Zorlu sektörlerin kadın liderleri
Kadına yönelik toplumsal farkındalığın artmasıyla birlikte iş hayatında da roller değişiyor. Daha doğrusu “rol dağılımı” ortadan kalkıyor. Öyle ki daha düne kadar “erkek işi” olarak algılanan pek çok alanda bugün kadın liderler başarıdan başarıya koşuyor, tarih yazıyor. İşte o “erkek işi” algısını ters-yüz edip ezber bozan kadınlarla iş dünyasındaki keskin cinsiyet eşitsizliğini konuştuk…
Haber: Ece Özcan [email protected]
Yüzyıllardır süregelen “erkek işi” algısı mesleklere de cinsiyet kılıfı biçiyor. Toplumsal sınırlar ve yargılarla beslenen bu algı cinsiyet eşitsizliğinin yeniden üretilmesinde de bir araç görevi görüyor adeta. Ancak bu ilkel yaklaşım yine kadınlar tarafından ters-yüz ediliyor. Artık “erkek işi” olarak tanımlanan zorlu sektörlerde kadın liderler ortaya koydukları performanslarla şirketlerini başarıdan başarıya taşıyor. Böylece inşaat, sanayi, kimya, otomotiv, perakende ve akaryakıt gibi sektörlerde erkek egemenliği yerini eşitliğe bırakıyor. “Mesleklerin cinsiyeti olmaz” algısını yaratırken başarılarıyla da ilham kaynağı olan zorlu sektörlerin kadın liderleriyle bu başarının altındaki sırrı konuştuk…

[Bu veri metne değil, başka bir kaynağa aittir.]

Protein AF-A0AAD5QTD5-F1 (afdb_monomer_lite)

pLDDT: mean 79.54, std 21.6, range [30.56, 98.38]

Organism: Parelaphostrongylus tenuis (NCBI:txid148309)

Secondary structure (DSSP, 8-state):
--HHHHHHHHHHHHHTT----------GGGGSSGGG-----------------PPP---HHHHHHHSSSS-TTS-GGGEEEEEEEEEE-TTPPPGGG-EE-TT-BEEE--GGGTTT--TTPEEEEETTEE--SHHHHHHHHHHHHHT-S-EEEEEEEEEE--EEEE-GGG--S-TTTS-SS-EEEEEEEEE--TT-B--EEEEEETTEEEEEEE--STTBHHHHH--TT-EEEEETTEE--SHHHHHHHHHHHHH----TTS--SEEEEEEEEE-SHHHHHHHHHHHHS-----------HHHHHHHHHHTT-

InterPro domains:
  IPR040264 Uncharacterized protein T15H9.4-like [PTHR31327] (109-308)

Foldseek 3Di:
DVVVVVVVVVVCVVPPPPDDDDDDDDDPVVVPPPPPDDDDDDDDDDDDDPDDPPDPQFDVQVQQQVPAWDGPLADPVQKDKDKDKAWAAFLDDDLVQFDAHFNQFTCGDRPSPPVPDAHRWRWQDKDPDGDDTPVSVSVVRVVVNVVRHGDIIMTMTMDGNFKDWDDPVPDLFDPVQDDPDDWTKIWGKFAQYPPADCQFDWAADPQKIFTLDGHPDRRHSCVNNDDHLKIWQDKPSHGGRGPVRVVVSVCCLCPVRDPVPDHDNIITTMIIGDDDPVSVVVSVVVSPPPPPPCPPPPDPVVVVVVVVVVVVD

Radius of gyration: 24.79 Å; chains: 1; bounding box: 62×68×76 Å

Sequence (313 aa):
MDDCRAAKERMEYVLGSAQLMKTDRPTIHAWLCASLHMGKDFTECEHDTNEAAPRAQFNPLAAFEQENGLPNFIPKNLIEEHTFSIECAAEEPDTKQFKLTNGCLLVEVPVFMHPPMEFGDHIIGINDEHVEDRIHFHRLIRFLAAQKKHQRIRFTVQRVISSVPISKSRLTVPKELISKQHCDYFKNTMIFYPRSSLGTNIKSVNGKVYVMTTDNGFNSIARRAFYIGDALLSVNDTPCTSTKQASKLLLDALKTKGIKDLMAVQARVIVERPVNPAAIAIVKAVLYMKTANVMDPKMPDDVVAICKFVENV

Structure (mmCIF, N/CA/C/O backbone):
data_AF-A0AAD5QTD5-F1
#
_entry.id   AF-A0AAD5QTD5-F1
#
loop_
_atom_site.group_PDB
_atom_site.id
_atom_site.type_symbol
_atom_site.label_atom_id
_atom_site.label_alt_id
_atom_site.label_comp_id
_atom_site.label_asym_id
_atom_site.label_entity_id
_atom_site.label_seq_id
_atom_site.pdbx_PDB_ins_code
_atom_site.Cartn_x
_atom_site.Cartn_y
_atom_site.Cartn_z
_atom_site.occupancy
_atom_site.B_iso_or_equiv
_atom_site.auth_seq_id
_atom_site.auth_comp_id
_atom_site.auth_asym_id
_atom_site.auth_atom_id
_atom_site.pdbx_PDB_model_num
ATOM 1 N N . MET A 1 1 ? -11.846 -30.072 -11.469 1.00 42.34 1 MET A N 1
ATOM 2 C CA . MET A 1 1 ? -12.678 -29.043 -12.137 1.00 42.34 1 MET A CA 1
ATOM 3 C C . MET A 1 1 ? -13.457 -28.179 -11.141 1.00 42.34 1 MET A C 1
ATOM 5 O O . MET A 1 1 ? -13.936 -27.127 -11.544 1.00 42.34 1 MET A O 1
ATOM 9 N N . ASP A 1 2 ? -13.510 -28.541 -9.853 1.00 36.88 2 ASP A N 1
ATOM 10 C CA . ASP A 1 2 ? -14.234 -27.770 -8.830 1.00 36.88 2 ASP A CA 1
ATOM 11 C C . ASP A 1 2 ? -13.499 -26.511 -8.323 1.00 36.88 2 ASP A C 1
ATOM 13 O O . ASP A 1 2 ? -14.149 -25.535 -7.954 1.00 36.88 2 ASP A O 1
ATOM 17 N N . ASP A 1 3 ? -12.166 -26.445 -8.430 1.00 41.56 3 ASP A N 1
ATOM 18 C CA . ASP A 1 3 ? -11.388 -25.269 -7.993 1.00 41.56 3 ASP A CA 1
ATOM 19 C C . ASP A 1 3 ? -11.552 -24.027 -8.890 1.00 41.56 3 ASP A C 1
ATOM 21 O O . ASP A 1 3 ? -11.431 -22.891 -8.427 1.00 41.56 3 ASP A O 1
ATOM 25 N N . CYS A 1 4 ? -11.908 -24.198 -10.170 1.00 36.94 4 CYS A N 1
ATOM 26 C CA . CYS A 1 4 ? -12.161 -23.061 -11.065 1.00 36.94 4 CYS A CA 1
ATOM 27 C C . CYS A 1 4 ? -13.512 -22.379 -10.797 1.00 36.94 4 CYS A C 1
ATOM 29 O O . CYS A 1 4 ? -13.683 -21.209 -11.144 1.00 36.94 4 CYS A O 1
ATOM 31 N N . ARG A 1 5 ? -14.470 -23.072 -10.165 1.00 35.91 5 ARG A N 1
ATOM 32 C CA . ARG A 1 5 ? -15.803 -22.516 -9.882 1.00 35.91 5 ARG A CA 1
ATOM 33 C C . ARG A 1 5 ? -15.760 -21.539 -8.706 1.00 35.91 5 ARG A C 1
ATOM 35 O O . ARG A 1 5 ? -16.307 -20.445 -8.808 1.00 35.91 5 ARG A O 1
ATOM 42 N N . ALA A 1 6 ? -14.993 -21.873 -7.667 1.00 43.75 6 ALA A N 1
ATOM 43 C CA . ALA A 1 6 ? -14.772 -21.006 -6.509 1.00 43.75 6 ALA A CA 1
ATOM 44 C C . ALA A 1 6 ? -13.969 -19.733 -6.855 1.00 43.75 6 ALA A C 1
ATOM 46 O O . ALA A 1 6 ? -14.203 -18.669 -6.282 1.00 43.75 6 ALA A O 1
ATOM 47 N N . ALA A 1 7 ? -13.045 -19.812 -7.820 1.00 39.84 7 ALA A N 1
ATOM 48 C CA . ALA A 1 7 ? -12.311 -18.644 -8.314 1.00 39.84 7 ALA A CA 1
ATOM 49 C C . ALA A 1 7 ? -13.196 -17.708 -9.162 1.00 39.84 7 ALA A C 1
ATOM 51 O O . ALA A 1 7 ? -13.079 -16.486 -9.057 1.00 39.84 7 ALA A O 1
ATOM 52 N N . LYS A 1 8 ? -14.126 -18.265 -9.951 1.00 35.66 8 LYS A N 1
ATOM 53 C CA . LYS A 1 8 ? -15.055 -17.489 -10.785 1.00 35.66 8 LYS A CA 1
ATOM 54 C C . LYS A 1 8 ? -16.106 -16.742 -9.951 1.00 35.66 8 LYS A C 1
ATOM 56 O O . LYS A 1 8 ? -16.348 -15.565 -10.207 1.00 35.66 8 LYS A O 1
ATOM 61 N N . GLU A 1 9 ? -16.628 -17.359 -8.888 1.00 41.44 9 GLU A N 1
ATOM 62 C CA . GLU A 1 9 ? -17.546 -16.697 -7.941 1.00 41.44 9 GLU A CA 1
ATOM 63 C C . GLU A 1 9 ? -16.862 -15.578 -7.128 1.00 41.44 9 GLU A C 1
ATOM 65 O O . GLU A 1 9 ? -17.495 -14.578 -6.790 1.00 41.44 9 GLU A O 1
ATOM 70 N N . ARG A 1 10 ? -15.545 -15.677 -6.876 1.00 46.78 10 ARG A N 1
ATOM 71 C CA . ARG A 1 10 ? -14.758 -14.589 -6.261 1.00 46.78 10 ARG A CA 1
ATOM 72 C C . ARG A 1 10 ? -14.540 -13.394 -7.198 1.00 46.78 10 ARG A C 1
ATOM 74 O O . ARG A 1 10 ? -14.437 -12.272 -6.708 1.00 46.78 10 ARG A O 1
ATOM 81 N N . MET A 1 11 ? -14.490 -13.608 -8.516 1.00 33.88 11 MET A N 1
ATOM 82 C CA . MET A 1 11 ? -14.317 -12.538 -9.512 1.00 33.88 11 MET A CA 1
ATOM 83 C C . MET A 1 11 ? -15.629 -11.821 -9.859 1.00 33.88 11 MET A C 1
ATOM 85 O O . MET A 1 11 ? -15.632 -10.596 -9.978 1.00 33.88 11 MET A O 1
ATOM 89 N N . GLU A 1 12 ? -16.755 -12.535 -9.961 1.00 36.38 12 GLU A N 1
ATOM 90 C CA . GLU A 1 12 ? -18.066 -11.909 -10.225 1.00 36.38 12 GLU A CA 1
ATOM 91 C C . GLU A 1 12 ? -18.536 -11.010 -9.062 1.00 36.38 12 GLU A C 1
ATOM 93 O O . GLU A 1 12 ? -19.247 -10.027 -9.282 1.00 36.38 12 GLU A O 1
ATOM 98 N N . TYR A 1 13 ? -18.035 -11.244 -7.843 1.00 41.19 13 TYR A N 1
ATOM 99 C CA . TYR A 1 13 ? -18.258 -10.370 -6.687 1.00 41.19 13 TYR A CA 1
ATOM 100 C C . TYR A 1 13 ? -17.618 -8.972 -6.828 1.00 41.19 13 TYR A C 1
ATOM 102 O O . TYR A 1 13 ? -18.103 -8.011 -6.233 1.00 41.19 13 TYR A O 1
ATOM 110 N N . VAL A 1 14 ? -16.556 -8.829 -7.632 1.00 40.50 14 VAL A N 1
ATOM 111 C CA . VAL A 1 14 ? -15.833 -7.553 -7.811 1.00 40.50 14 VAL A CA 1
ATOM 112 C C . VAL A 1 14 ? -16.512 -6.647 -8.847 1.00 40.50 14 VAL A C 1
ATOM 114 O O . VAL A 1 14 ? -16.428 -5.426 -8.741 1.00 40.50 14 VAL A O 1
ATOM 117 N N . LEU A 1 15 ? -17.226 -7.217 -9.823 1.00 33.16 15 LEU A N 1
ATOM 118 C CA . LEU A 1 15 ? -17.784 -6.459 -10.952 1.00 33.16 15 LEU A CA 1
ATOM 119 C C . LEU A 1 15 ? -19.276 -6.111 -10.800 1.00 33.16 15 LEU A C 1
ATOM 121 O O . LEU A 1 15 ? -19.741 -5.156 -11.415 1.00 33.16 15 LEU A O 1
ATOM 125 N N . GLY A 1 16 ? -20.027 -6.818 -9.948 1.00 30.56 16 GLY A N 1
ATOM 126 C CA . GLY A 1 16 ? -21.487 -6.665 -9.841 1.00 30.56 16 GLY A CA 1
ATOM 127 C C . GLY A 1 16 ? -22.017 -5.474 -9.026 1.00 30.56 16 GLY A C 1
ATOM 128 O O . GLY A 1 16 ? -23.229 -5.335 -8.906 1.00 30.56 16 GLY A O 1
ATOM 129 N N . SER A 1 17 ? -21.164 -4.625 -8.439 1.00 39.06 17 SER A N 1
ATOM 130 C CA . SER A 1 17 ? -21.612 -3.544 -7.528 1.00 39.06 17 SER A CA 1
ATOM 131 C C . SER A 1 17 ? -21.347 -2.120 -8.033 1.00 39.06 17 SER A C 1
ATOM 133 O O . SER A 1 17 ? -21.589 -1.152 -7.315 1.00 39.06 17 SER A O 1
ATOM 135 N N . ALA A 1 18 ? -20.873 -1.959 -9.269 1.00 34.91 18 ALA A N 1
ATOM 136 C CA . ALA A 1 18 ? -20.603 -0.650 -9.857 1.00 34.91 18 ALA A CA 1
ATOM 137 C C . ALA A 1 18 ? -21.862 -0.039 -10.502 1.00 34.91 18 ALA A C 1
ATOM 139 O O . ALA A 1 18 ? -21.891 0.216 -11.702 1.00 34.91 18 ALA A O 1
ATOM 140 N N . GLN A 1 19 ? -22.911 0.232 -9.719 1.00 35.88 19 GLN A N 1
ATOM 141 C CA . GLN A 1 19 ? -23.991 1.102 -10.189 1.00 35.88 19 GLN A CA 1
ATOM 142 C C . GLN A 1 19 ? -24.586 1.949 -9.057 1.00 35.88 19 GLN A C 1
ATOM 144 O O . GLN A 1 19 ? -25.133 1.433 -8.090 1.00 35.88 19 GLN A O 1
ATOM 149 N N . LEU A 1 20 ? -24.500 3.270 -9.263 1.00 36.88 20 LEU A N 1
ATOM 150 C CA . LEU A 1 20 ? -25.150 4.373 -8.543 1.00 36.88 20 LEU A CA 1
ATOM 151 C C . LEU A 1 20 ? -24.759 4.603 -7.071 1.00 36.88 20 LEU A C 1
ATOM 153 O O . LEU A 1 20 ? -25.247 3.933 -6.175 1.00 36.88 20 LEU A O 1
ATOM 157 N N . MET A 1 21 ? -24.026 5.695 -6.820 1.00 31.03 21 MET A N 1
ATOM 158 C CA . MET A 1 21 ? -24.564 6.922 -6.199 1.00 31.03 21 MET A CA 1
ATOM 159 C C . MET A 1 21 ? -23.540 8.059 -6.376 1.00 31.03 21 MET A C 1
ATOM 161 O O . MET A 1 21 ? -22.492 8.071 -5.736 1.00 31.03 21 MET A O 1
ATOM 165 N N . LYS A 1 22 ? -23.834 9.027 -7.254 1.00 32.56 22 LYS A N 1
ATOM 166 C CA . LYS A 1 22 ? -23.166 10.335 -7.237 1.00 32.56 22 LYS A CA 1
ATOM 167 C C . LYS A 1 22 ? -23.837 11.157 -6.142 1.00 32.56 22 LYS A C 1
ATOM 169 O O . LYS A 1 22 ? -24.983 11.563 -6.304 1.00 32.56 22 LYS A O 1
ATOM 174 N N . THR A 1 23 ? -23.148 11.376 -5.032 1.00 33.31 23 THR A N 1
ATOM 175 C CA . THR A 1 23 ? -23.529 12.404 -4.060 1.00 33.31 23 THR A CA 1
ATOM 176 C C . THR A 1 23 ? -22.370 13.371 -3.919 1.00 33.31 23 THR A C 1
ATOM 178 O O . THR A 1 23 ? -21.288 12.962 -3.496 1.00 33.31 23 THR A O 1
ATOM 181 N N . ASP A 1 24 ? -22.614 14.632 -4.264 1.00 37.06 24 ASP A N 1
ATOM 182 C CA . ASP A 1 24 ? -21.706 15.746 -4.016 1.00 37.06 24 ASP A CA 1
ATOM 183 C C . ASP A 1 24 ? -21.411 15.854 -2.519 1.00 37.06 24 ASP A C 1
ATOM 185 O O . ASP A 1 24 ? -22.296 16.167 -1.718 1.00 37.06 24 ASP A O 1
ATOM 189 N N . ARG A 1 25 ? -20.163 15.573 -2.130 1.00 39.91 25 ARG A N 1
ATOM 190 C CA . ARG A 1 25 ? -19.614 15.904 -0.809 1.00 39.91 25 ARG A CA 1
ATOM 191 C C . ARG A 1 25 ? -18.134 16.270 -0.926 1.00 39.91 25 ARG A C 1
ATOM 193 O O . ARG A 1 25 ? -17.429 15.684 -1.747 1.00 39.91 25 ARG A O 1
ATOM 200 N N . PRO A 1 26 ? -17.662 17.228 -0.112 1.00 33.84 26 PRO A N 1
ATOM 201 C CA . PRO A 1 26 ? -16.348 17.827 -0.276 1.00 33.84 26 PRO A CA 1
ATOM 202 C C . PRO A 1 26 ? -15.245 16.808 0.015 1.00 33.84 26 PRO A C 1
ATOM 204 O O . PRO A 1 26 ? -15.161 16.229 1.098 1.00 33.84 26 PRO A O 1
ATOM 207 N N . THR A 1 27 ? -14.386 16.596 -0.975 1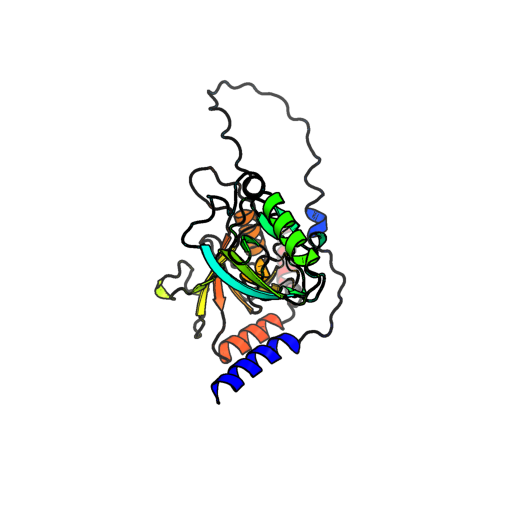.00 40.06 27 THR A N 1
ATOM 208 C CA . THR A 1 27 ? -13.158 15.816 -0.870 1.00 40.06 27 THR A CA 1
ATOM 209 C C . THR A 1 27 ? -12.186 16.501 0.093 1.00 40.06 27 THR A C 1
ATOM 211 O O . THR A 1 27 ? -11.959 17.709 0.032 1.00 40.06 27 THR A O 1
ATOM 214 N N . ILE A 1 28 ? -11.532 15.701 0.941 1.00 42.94 28 ILE A N 1
ATOM 215 C CA . ILE A 1 28 ? -10.491 16.093 1.919 1.00 42.94 28 ILE A CA 1
ATOM 216 C C . ILE A 1 28 ? -9.299 16.842 1.267 1.00 42.94 28 ILE A C 1
ATOM 218 O O . ILE A 1 28 ? -8.482 17.458 1.950 1.00 42.94 28 ILE A O 1
ATOM 222 N N . HIS A 1 29 ? -9.234 16.872 -0.066 1.00 38.50 29 HIS A N 1
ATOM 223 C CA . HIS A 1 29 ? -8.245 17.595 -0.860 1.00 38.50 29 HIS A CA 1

Genç kızlarımız sanayiciliğe özendirilmeli
✓ Daha çocukken babamla Çan’daki fabrikalara gider veya İstanbul’daki şirket merkezinde uzun saatler geçirirdim. Bu konuda ailem her zaman şansım oldu. Fakat ülkemizde kadına biçilen toplumsal rol ve yerleşik kültür nedeniyle kadınların iş hayatına girişinde önüne pek çok bariyer çıkıyor. Kariyer gelişimindeyse başka yeni bariyerler devreye giriyor.
✓ İki sorumluluğum olduğuna inanıyorum. Babamdan aldığım sanayi kültürünü daha güçlü kılmak için kararlılıkla mücadele etmek ve genç kızlarımızın sanayiciliğe özenmelerini sağlamak. Zira sanayi için önem taşıyan mühendislik gibi meslekler ülkemizde hâlâ erkek işi olarak görülüyor. Ülkemizde kadınların iş gücüne katılım oranı yüzde 34 seviyelerinde. Oysa AB ortalaması yüzde 60… Bu şartları değiştiremezsek diğer ülkelerle eşit koşullarda rekabet edemeyiz.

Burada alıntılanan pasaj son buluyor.